From: Arnaldo Carvalho de Melo <acme@kernel.org>
To: Jiri Olsa <jolsa@redhat.com>
Cc: Milian Wolff <milian.wolff@kdab.com>,
linux-perf-users@vger.kernel.org, namhyung@kernel.org,
Ingo Molnar <mingo@redhat.com>,
Alexander Shishkin <alexander.shishkin@linux.intel.com>,
Peter Zijlstra <peterz@infradead.org>
Subject: Re: measuring system wide CPU usage ignoring idle process
Date: Thu, 23 Nov 2017 11:42:20 -0300 [thread overview]
Message-ID: <20171123144220.GB8789@kernel.org> (raw)
In-Reply-To: <20171123142100.GA7066@krava>
Em Thu, Nov 23, 2017 at 03:21:00PM +0100, Jiri Olsa escreveu:
> On Thu, Nov 23, 2017 at 03:09:31PM +0100, Jiri Olsa wrote:
> > On Thu, Nov 23, 2017 at 02:40:36PM +0100, Milian Wolff wrote:
> > > On Tuesday, November 21, 2017 12:44:38 AM CET Jiri Olsa wrote:
> > > > On Mon, Nov 20, 2017 at 09:24:42PM +0100, Milian Wolff wrote:
> > > > > On Montag, 20. November 2017 15:29:08 CET Jiri Olsa wrote:
> > > > > > On Mon, Nov 20, 2017 at 03:00:46PM +0100, Milian Wolff wrote:
> > > > > > > Hey all,
> > > > > > >
> > > > > > > colleagues of mine just brought this inconvenient perf stat behavior
> > > > > > > to my
> > > > > > > attention:
> > > > > > >
> > > > > > > $ perf stat -a -e cpu-clock,task-clock,cycles,instructions sleep 1
> > > > > > >
> > > > > > > Performance counter stats for 'system wide':
> > > > > > > 4004.501439 cpu-clock (msec) # 4.000 CPUs
> > > > > > > utilized
> > > > > > > 4004.526474 task-clock (msec) # 4.000 CPUs
> > > > > > > utilized
> > > > > > > 945,906,029 cycles # 0.236 GHz
> > > > > > > 461,861,241 instructions # 0.49 insn per
> > > > > > > cycle
> > > > > > >
> > > > > > > 1.001247082 seconds time elapsed
> > > > > > >
> > > > > > > This shows that cpu-clock and task-clock are incremented also for the
> > > > > > > idle
> > > > > > > processes.
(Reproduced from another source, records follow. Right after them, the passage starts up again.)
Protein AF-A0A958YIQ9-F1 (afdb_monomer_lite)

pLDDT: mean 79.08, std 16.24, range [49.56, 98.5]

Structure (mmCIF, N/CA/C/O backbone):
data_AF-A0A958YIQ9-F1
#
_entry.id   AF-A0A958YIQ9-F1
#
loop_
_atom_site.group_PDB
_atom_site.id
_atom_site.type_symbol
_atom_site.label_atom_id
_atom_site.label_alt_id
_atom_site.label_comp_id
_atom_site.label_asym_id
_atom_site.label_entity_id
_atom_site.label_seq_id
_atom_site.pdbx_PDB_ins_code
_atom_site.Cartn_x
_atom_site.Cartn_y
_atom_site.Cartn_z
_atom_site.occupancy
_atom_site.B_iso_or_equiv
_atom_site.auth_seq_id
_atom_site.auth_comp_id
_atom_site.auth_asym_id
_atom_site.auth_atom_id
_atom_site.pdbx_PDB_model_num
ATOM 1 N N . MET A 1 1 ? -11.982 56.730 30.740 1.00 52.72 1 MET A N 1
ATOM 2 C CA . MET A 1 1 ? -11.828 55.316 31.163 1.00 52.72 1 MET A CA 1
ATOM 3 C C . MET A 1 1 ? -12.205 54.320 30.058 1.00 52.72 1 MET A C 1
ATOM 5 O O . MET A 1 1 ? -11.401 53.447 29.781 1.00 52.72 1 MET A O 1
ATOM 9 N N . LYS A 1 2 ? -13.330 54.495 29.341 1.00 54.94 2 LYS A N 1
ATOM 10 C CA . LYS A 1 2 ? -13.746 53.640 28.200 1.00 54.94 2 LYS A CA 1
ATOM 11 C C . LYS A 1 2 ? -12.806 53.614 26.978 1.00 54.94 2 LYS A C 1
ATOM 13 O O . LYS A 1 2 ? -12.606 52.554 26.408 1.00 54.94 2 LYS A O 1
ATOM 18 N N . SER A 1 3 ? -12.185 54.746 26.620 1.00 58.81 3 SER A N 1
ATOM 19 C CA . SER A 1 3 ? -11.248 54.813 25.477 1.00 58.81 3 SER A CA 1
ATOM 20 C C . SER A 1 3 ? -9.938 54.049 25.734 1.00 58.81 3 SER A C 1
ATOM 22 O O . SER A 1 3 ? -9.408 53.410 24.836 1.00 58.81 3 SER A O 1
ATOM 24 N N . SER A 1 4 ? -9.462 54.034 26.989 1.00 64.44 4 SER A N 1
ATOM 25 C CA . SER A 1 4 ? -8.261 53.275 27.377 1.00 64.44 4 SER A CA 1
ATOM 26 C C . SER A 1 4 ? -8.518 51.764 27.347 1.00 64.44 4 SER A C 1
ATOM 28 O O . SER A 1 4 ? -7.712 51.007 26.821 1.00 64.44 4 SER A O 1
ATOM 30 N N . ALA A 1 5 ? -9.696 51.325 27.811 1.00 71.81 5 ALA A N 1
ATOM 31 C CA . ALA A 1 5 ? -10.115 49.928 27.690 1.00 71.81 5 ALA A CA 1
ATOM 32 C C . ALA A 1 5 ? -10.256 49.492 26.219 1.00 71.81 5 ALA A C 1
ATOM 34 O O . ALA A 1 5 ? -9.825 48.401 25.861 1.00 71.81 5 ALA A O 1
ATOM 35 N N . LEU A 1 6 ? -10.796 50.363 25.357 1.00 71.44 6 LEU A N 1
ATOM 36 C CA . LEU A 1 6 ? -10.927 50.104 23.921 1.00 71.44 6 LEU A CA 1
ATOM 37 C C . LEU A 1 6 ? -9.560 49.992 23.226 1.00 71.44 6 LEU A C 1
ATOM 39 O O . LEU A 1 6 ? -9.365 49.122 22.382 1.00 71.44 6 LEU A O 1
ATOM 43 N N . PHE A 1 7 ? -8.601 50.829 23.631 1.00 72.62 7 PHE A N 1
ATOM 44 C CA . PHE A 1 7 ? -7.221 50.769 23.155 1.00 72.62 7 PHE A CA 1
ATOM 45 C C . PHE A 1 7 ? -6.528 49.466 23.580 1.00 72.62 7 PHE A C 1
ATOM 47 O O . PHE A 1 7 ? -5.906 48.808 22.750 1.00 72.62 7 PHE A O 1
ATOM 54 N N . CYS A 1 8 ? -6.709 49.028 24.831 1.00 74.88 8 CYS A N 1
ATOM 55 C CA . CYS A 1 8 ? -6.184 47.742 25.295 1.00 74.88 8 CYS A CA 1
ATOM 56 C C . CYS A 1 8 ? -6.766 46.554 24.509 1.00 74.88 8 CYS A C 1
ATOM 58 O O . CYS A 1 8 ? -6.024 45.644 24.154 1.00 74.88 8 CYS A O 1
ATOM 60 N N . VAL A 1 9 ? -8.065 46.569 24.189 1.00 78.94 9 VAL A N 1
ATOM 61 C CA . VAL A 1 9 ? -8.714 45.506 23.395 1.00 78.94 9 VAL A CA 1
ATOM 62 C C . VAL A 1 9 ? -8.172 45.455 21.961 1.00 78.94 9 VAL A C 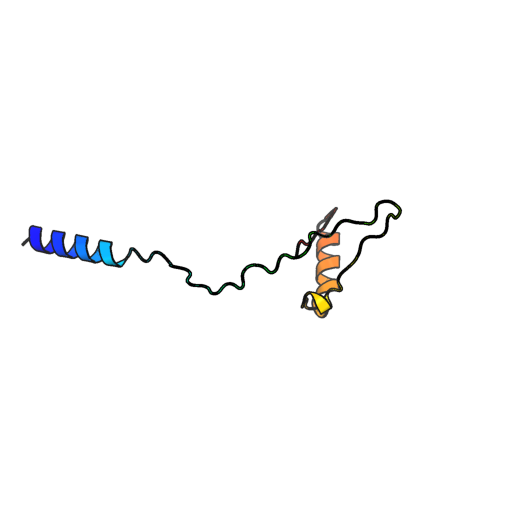1
ATOM 64 O O . VAL A 1 9 ? -7.928 44.369 21.438 1.00 78.94 9 VAL A O 1
ATOM 67 N N . LEU A 1 10 ? -7.922 46.613 21.345 1.00 73.38 10 LEU A N 1
ATOM 68 C CA . LEU A 1 10 ? -7.316 46.711 20.012 1.00 73.38 10 LEU A CA 1
ATOM 69 C C . LEU A 1 10 ? -5.880 46.168 19.979 1.00 73.38 10 LEU A C 1
ATOM 71 O O . LEU A 1 10 ? -5.515 45.459 19.044 1.00 73.38 10 LEU A O 1
ATOM 75 N N . VAL A 1 11 ? -5.090 46.442 21.021 1.00 75.44 11 VAL A N 1
ATOM 76 C CA . VAL A 1 11 ? -3.726 45.905 21.163 1.00 75.44 11 VAL A CA 1
ATOM 77 C C . VAL A 1 11 ? -3.746 44.389 21.382 1.00 75.44 11 VAL A C 1
ATOM 79 O O . VAL A 1 11 ? -2.940 43.684 20.783 1.00 75.44 11 VAL A O 1
ATOM 82 N N . PHE A 1 12 ? -4.697 43.862 22.160 1.00 72.19 12 PHE A N 1
ATOM 83 C CA . PHE A 1 12 ? -4.866 42.414 22.329 1.00 72.19 12 PHE A CA 1
ATOM 84 C C . PHE A 1 12 ? -5.221 41.703 21.014 1.00 72.19 12 PHE A C 1
ATOM 86 O O . PHE A 1 12 ? -4.655 40.652 20.731 1.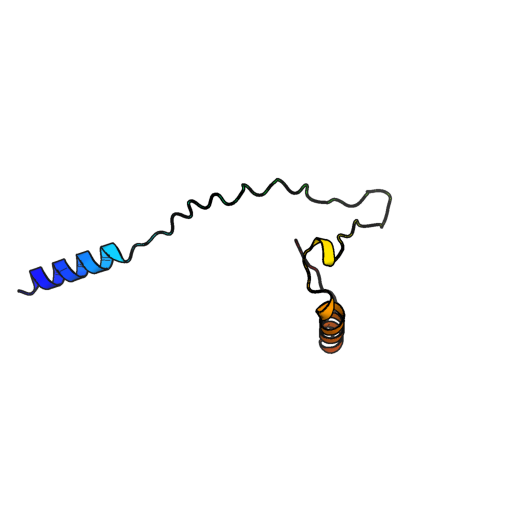00 72.19 12 PHE A O 1
ATOM 93 N N . PHE A 1 13 ? -6.098 42.277 20.183 1.00 70.38 13 PHE A N 1
ATOM 94 C CA . PHE A 1 13 ? -6.443 41.703 18.874 1.00 70.38 13 PHE A CA 1
ATOM 95 C C . PHE A 1 13 ? -5.269 41.709 17.885 1.00 70.38 13 PHE A C 1
ATOM 97 O O . PHE A 1 13 ? -5.136 40.779 17.093 1.00 70.38 13 PHE A O 1
ATOM 104 N N . ALA A 1 14 ? -4.395 42.718 17.951 1.00 69.88 14 ALA A N 1
ATOM 105 C CA . ALA A 1 14 ? -3.219 42.810 17.086 1.00 69.88 14 ALA A CA 1
ATOM 106 C C . ALA A 1 14 ? -2.162 41.727 17.381 1.00 69.88 14 ALA A C 1
ATOM 108 O O . ALA A 1 14 ? -1.433 41.328 16.478 1.00 69.88 14 ALA A O 1
ATOM 109 N N . LEU A 1 15 ? -2.098 41.215 18.617 1.00 66.81 15 LEU A N 1
ATOM 110 C CA . LEU A 1 15 ? -1.144 40.171 19.019 1.00 66.81 15 LEU A CA 1
ATOM 111 C C . LEU A 1 15 ? -1.610 38.740 18.690 1.00 66.81 15 LEU A C 1
ATOM 113 O O . LEU A 1 15 ? -0.808 37.814 18.758 1.00 66.81 15 LEU A O 1
ATOM 117 N N . ILE A 1 16 ? -2.881 38.545 18.315 1.00 69.00 16 ILE A N 1
ATOM 118 C CA . ILE A 1 16 ? -3.437 37.229 17.932 1.00 69.00 16 ILE A CA 1
ATOM 119 C C . ILE A 1 16 ? -3.219 36.948 16.429 1.00 69.00 16 ILE A C 1
ATOM 121 O O . ILE A 1 16 ? -3.414 35.829 15.962 1.00 69.00 16 ILE A O 1
ATOM 125 N N . GLY A 1 17 ? -2.746 37.939 15.663 1.00 64.19 17 GLY A N 1
ATOM 126 C CA . GLY A 1 17 ? -2.356 37.800 14.258 1.00 64.19 17 GLY A CA 1
ATOM 127 C C . GLY A 1 17 ? -1.034 37.052 14.078 1.00 64.19 17 GLY A C 1
ATOM 128 O O . GLY A 1 17 ? -0.079 37.599 13.533 1.00 64.19 17 GLY A O 1
ATOM 129 N N . CYS A 1 18 ? -0.959 35.806 14.541 1.00 58.44 18 CYS A N 1
ATOM 130 C CA . CYS A 1 18 ? 0.126 34.901 14.194 1.00 58.44 18 CYS A CA 1
ATOM 131 C C . CYS A 1 18 ? -0.145 34.363 12.782 1.00 58.44 18 CYS A C 1
ATOM 133 O O . CYS A 1 18 ? -0.866 33.386 12.598 1.00 58.44 18 CYS A O 1
ATOM 135 N N . SER A 1 19 ? 0.389 35.041 11.765 1.00 63.28 19 SER A N 1
ATOM 136 C CA . SER A 1 19 ? 0.634 34.397 10.478 1.00 63.28 19 SER A CA 1
ATOM 137 C C . SER A 1 19 ? 1.796 33.447 10.707 1.00 63.28 19 SER A C 1
ATOM 139 O O . SER A 1 19 ? 2.916 33.911 10.923 1.00 63.28 19 SER A O 1
ATOM 141 N N . SER A 1 20 ? 1.541 32.141 10.690 1.00 52.09 20 SER A N 1
ATOM 142 C CA . SER A 1 20 ? 2.599 31.140 10.611 1.00 52.09 20 SER A CA 1
ATOM 143 C C . SER A 1 20 ? 3.400 31.430 9.344 1.00 52.09 20 SER A C 1
ATOM 145 O O . SER A 1 20 ? 2.998 31.060 8.245 1.00 52.09 20 SER A O 1
ATOM 147 N N . ASN A 1 21 ? 4.501 32.171 9.462 1.00 57.06 21 ASN A N 1
ATOM 148 C CA . ASN A 1 21 ? 5.517 32.139 8.431 1.00 57.06 21 ASN A CA 1
ATOM 149 C C . ASN A 1 21 ? 6.202 30.798 8.639 1.00 57.06 21 ASN A C 1
ATOM 151 O O . ASN A 1 21 ? 7.119 30.695 9.455 1.00 57.06 21 ASN A O 1
ATOM 155 N N . ASP A 1 22 ? 5.693 29.769 7.961 1.00 54.53 22 ASP A N 1
ATOM 156 C CA . ASP A 1 22 ? 6.434 28.538 7.740 1.00 54.53 22 ASP A CA 1
ATOM 157 C C . ASP A 1 22 ? 7.681 28.917 6.932 1.00 54.53 22 ASP A C 1
ATOM 159 O O . ASP A 1 22 ? 7.791 28.710 5.729 1.00 54.53 22 ASP A O 1
ATOM 163 N N . SER A 1 23 ? 8.685 29.443 7.635 1.00 52.81 23 SER A N 1
ATOM 164 C CA . SER A 1 23 ? 10.088 29.246 7.298 1.00 52.81 23 SER A CA 1
ATOM 165 C C . SER A 1 23 ? 10.445 27.793 7.605 1.00 52.81 23 SER A C 1
ATOM 167 O O . SER A 1 23 ? 11.469 27.499 8.219 1.00 52.81 23 SER A O 1
ATOM 169 N N . SER A 1 24 ? 9.580 26.858 7.218 1.00 50.38 24 SER A N 1
ATOM 170 C CA . SER A 1 24 ? 10.026 25.522 6.968 1.00 50.38 24 SER A CA 1
ATOM 171 C C . SER A 1 24 ? 11.027 25.686 5.829 1.00 50.38 24 SER A C 1
ATOM 173 O O . SER A 1 24 ? 10.648 25.941 4.686 1.00 50.38 24 SER A O 1
ATOM 175 N N . ASN A 1 25 ? 12.302 25.445 6.121 1.00 49.56 25 ASN A N 1
ATOM 176 C CA . ASN A 1 25 ? 13.079 24.563 5.261 1.00 49.56 25 ASN A CA 1
ATOM 177 C C . ASN A 1 25 ? 12.302 23.230 5.161 1.00 49.56 25 ASN A C 1
ATOM 179 O O . ASN A 1 25 ? 12.748 22.194 5.642 1.00 49.56 25 ASN A O 1
ATOM 183 N N . ALA A 1 26 ? 11.092 23.255 4.598 1.00 51.84 26 ALA A N 1
ATOM 184 C CA . ALA A 1 26 ? 10.562 22.105 3.931 1.00 51.84 26 ALA A CA 1
ATOM 185 C C . ALA A 1 26 ? 11.605 21.894 2.838 1.00 51.84 26 ALA A C 1
ATOM 187 O O . ALA A 1 26 ? 11.890 22.853 2.107 1.00 51.84 26 ALA A O 1
ATOM 188 N N . PRO A 1 27 ? 12.286 20.738 2.792 1.00 52.41 27 PRO A N 1
ATOM 189 C CA . PRO A 1 27 ? 13.055 20.427 1.605 1.00 52.41 27 PRO A CA 1
ATOM 190 C C . PRO A 1 27 ? 12.120 20.715 0.433 1.00 52.41 27 PRO A C 1
ATOM 192 O O . PRO A 1 27 ? 10.974 20.256 0.448 1.00 52.41 27 PRO A O 1
ATOM 195 N N . GLU A 1 28 ? 12.564 21.562 -0.501 1.00 53.53 28 GLU A N 1
ATOM 196 C CA . GLU A 1 28 ? 11.875 21.699 -1.780 1.00 53.53 28 GLU A CA 1
ATOM 197 C C . GLU A 1 28 ? 11.555 20.264 -2.206 1.00 53.53 28 GLU A C 1
ATOM 199 O O . GLU A 1 28 ? 12.484 19.442 -2.148 1.00 53.53 28 GLU A O 1
ATOM 204 N N . PRO A 1 29 ? 10.278 19.904 -2.461 1.00 55.94 29 PRO A N 1
ATOM 205 C CA . PRO A 1 29 ? 9.943 18.528 -2.769 1.00 55.94 29 PRO A CA 1
ATOM 206 C C . PRO A 1 29 ? 10.874 18.128 -3.897 1.00 55.94 29 PRO A C 1
ATOM 208 O O . PRO A 1 29 ? 10.857 18.730 -4.972 1.00 55.94 29 PRO A O 1
ATOM 211 N N . THR A 1 30 ? 11.778 17.196 -3.594 1.00 53.78 30 THR A N 1
ATOM 212 C CA . THR A 1 30 ? 12.733 16.700 -4.575 1.00 53.78 30 THR A CA 1
ATOM 213 C C . THR A 1 30 ? 11.850 16.245 -5.718 1.00 53.78 30 THR A C 1
ATOM 215 O O . THR A 1 30 ? 10.906 15.513 -5.411 1.00 53.78 30 THR A O 1
ATOM 218 N N . PRO A 1 31 ? 12.039 16.730 -6.960 1.00 54.94 31 PRO A N 1
ATOM 219 C CA . PRO A 1 31 ? 11.123 16.427 -8.043 1.00 54.94 31 PRO A CA 1
ATOM 220 C C . PRO A 1 31 ? 11.099 14.912 -8.191 1.00 54.94 31 PRO A C 1
ATOM 222 O O . PRO A 1 31 ? 12.000 14.310 -8.771 1.00 54.94 31 PRO A O 1
ATOM 225 N N . THR A 1 32 ? 10.103 14.289 -7.574 1.00 60.59 32 THR A N 1
ATOM 226 C CA . THR A 1 32 ? 9.855 12.866 -7.655 1.00 60.59 32 THR A CA 1
ATOM 227 C C . THR A 1 32 ? 9.405 12.732 -9.086 1.00 60.59 32 THR A C 1
ATOM 229 O O . THR A 1 32 ? 8.376 13.295 -9.468 1.00 60.59 32 THR A O 1
ATOM 232 N N . SER A 1 33 ? 10.257 12.152 -9.933 1.00 72.25 33 SER A N 1
ATOM 233 C CA . SER A 1 33 ? 9.905 11.992 -11.335 1.00 72.25 33 SER A CA 1
ATOM 234 C C . SER A 1 33 ? 8.567 11.272 -11.363 1.00 72.25 33 SER A C 1
ATOM 236 O O . SER A 1 33 ? 8.463 10.170 -10.824 1.00 72.25 33 SER A O 1
ATOM 238 N N . ILE A 1 34 ? 7.542 11.919 -11.917 1.00 78.38 34 ILE A N 1
ATOM 239 C CA . ILE A 1 34 ? 6.223 11.310 -12.042 1.00 78.38 34 ILE A CA 1
ATOM 240 C C . ILE A 1 34 ? 6.429 9.989 -12.779 1.00 78.38 34 ILE A C 1
ATOM 242 O O . ILE A 1 34 ? 6.969 9.980 -13.888 1.00 78.38 34 ILE A O 1
ATOM 246 N N . TYR A 1 35 ? 6.069 8.884 -12.129 1.00 83.69 35 TYR A N 1
ATOM 247 C CA . TYR A 1 35 ? 6.198 7.567 -12.727 1.00 83.69 35 TYR A CA 1
ATOM 248 C C . TYR A 1 35 ? 5.206 7.434 -13.884 1.00 83.69 35 TYR A C 1
ATOM 250 O O . TYR A 1 35 ? 4.014 7.707 -13.727 1.00 83.69 35 TYR A O 1
ATOM 258 N N . TYR A 1 36 ? 5.699 6.990 -15.039 1.00 85.31 36 TYR A N 1
ATOM 259 C CA . TYR A 1 36 ? 4.876 6.603 -16.178 1.00 85.31 36 TYR A CA 1
ATOM 260 C C . TYR A 1 36 ? 5.172 5.139 -16.514 1.00 85.31 36 TYR A C 1
ATOM 262 O O . TYR A 1 36 ? 6.346 4.794 -16.673 1.00 85.31 36 TYR A O 1
ATOM 270 N N . PRO A 1 37 ? 4.148 4.280 -16.646 1.00 86.31 37 PRO A N 1
ATOM 271 C CA . PRO A 1 37 ? 4.362 2.888 -17.011 1.00 86.31 37 PRO A CA 1
ATOM 272 C C . PRO A 1 37 ? 4.932 2.761 -18.437 1.00 86.31 37 PRO A C 1
ATOM 274 O O . PRO A 1 37 ? 4.715 3.645 -19.276 1.00 86.31 37 PRO A O 1
ATOM 277 N N . PRO A 1 38 ? 5.648 1.665 -18.748 1.00 90.25 38 PRO A N 1
ATOM 278 C CA . PRO A 1 38 ? 6.177 1.427 -20.086 1.00 90.25 38 PRO A CA 1
ATOM 279 C C . PRO A 1 38 ? 5.056 1.327 -21.130 1.00 90.25 38 PRO A C 1
ATOM 281 O O . PRO A 1 38 ? 4.054 0.656 -20.919 1.00 90.25 38 PRO A O 1
ATOM 284 N N . ILE A 1 39 ? 5.250 1.924 -22.309 1.00 93.31 39 ILE A N 1
ATOM 285 C CA . ILE A 1 39 ? 4.235 1.950 -23.386 1.00 93.31 39 ILE A CA 1
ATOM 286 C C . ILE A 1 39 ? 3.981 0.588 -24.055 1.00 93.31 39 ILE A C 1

Is there some trick to exclude that time, such that the CPU
> > > > > > > utilization drops below 100% when doing `perf stat -a`?
> > > > > >
> > > > > > I dont think it's the idle process you see, I think it's the managing
> > > > > > overhead before the 'sleep 1' task goes actualy to sleep
> > > > > >
> > > > > > there's some user space code before it gets into the sleep syscall,
> > > > > > and there's some possible kernel scheduling/syscall/irq code with
> > > > > > events already enabled and counting
> > > > >
> > > > > Sorry for being unclear: I was talking about the task-clock and cpu-clock
> > > > > values which you omitted from your measurements below. My example also
> > > > > shows that the counts for cycles and instructions are fine. But the
> > > > > cpu-clock and task-clock are useless as they always sum up to essentially
> > > > > `$nproc*$runtime`. What I'm hoping for are fractional values for the "N
> > > > > CPUs utilized".
> > > > ugh my bad.. anyway by using -a you create cpu counters
> > > > which never unschedule, so those times will be same
> > > > as the 'sleep 1' run length
Humm, what role perf_event_attr.exclude_idle has here?
> > > >
> > > > but not sure now how to get the real utilization.. will check
> > >
> > > did you have a chance to check the above? I'd be really interested in knowing
> > > whether there is an existing workaround. If not, would it be feasible to patch
> > > perf to get the desired behavior? I'd be willing to look into this. This would
> > > probably require changes on the kernel side though, or how could this be
> > > fixed?
> >
> > hi,
> > I haven't found any good way yet.. I ended up with following
> > patch to allow attach counters to idle process, which got
> > me the count/behaviour you need (with few tools changes in
> > my perf/idle branch)
> >
> > but I'm not sure it's the best idea ;-) there might
> > be better way.. CC-ing Ingo, Peter and Alexander
>
> also I was thinking we might add 'idle' line into perf top ;-)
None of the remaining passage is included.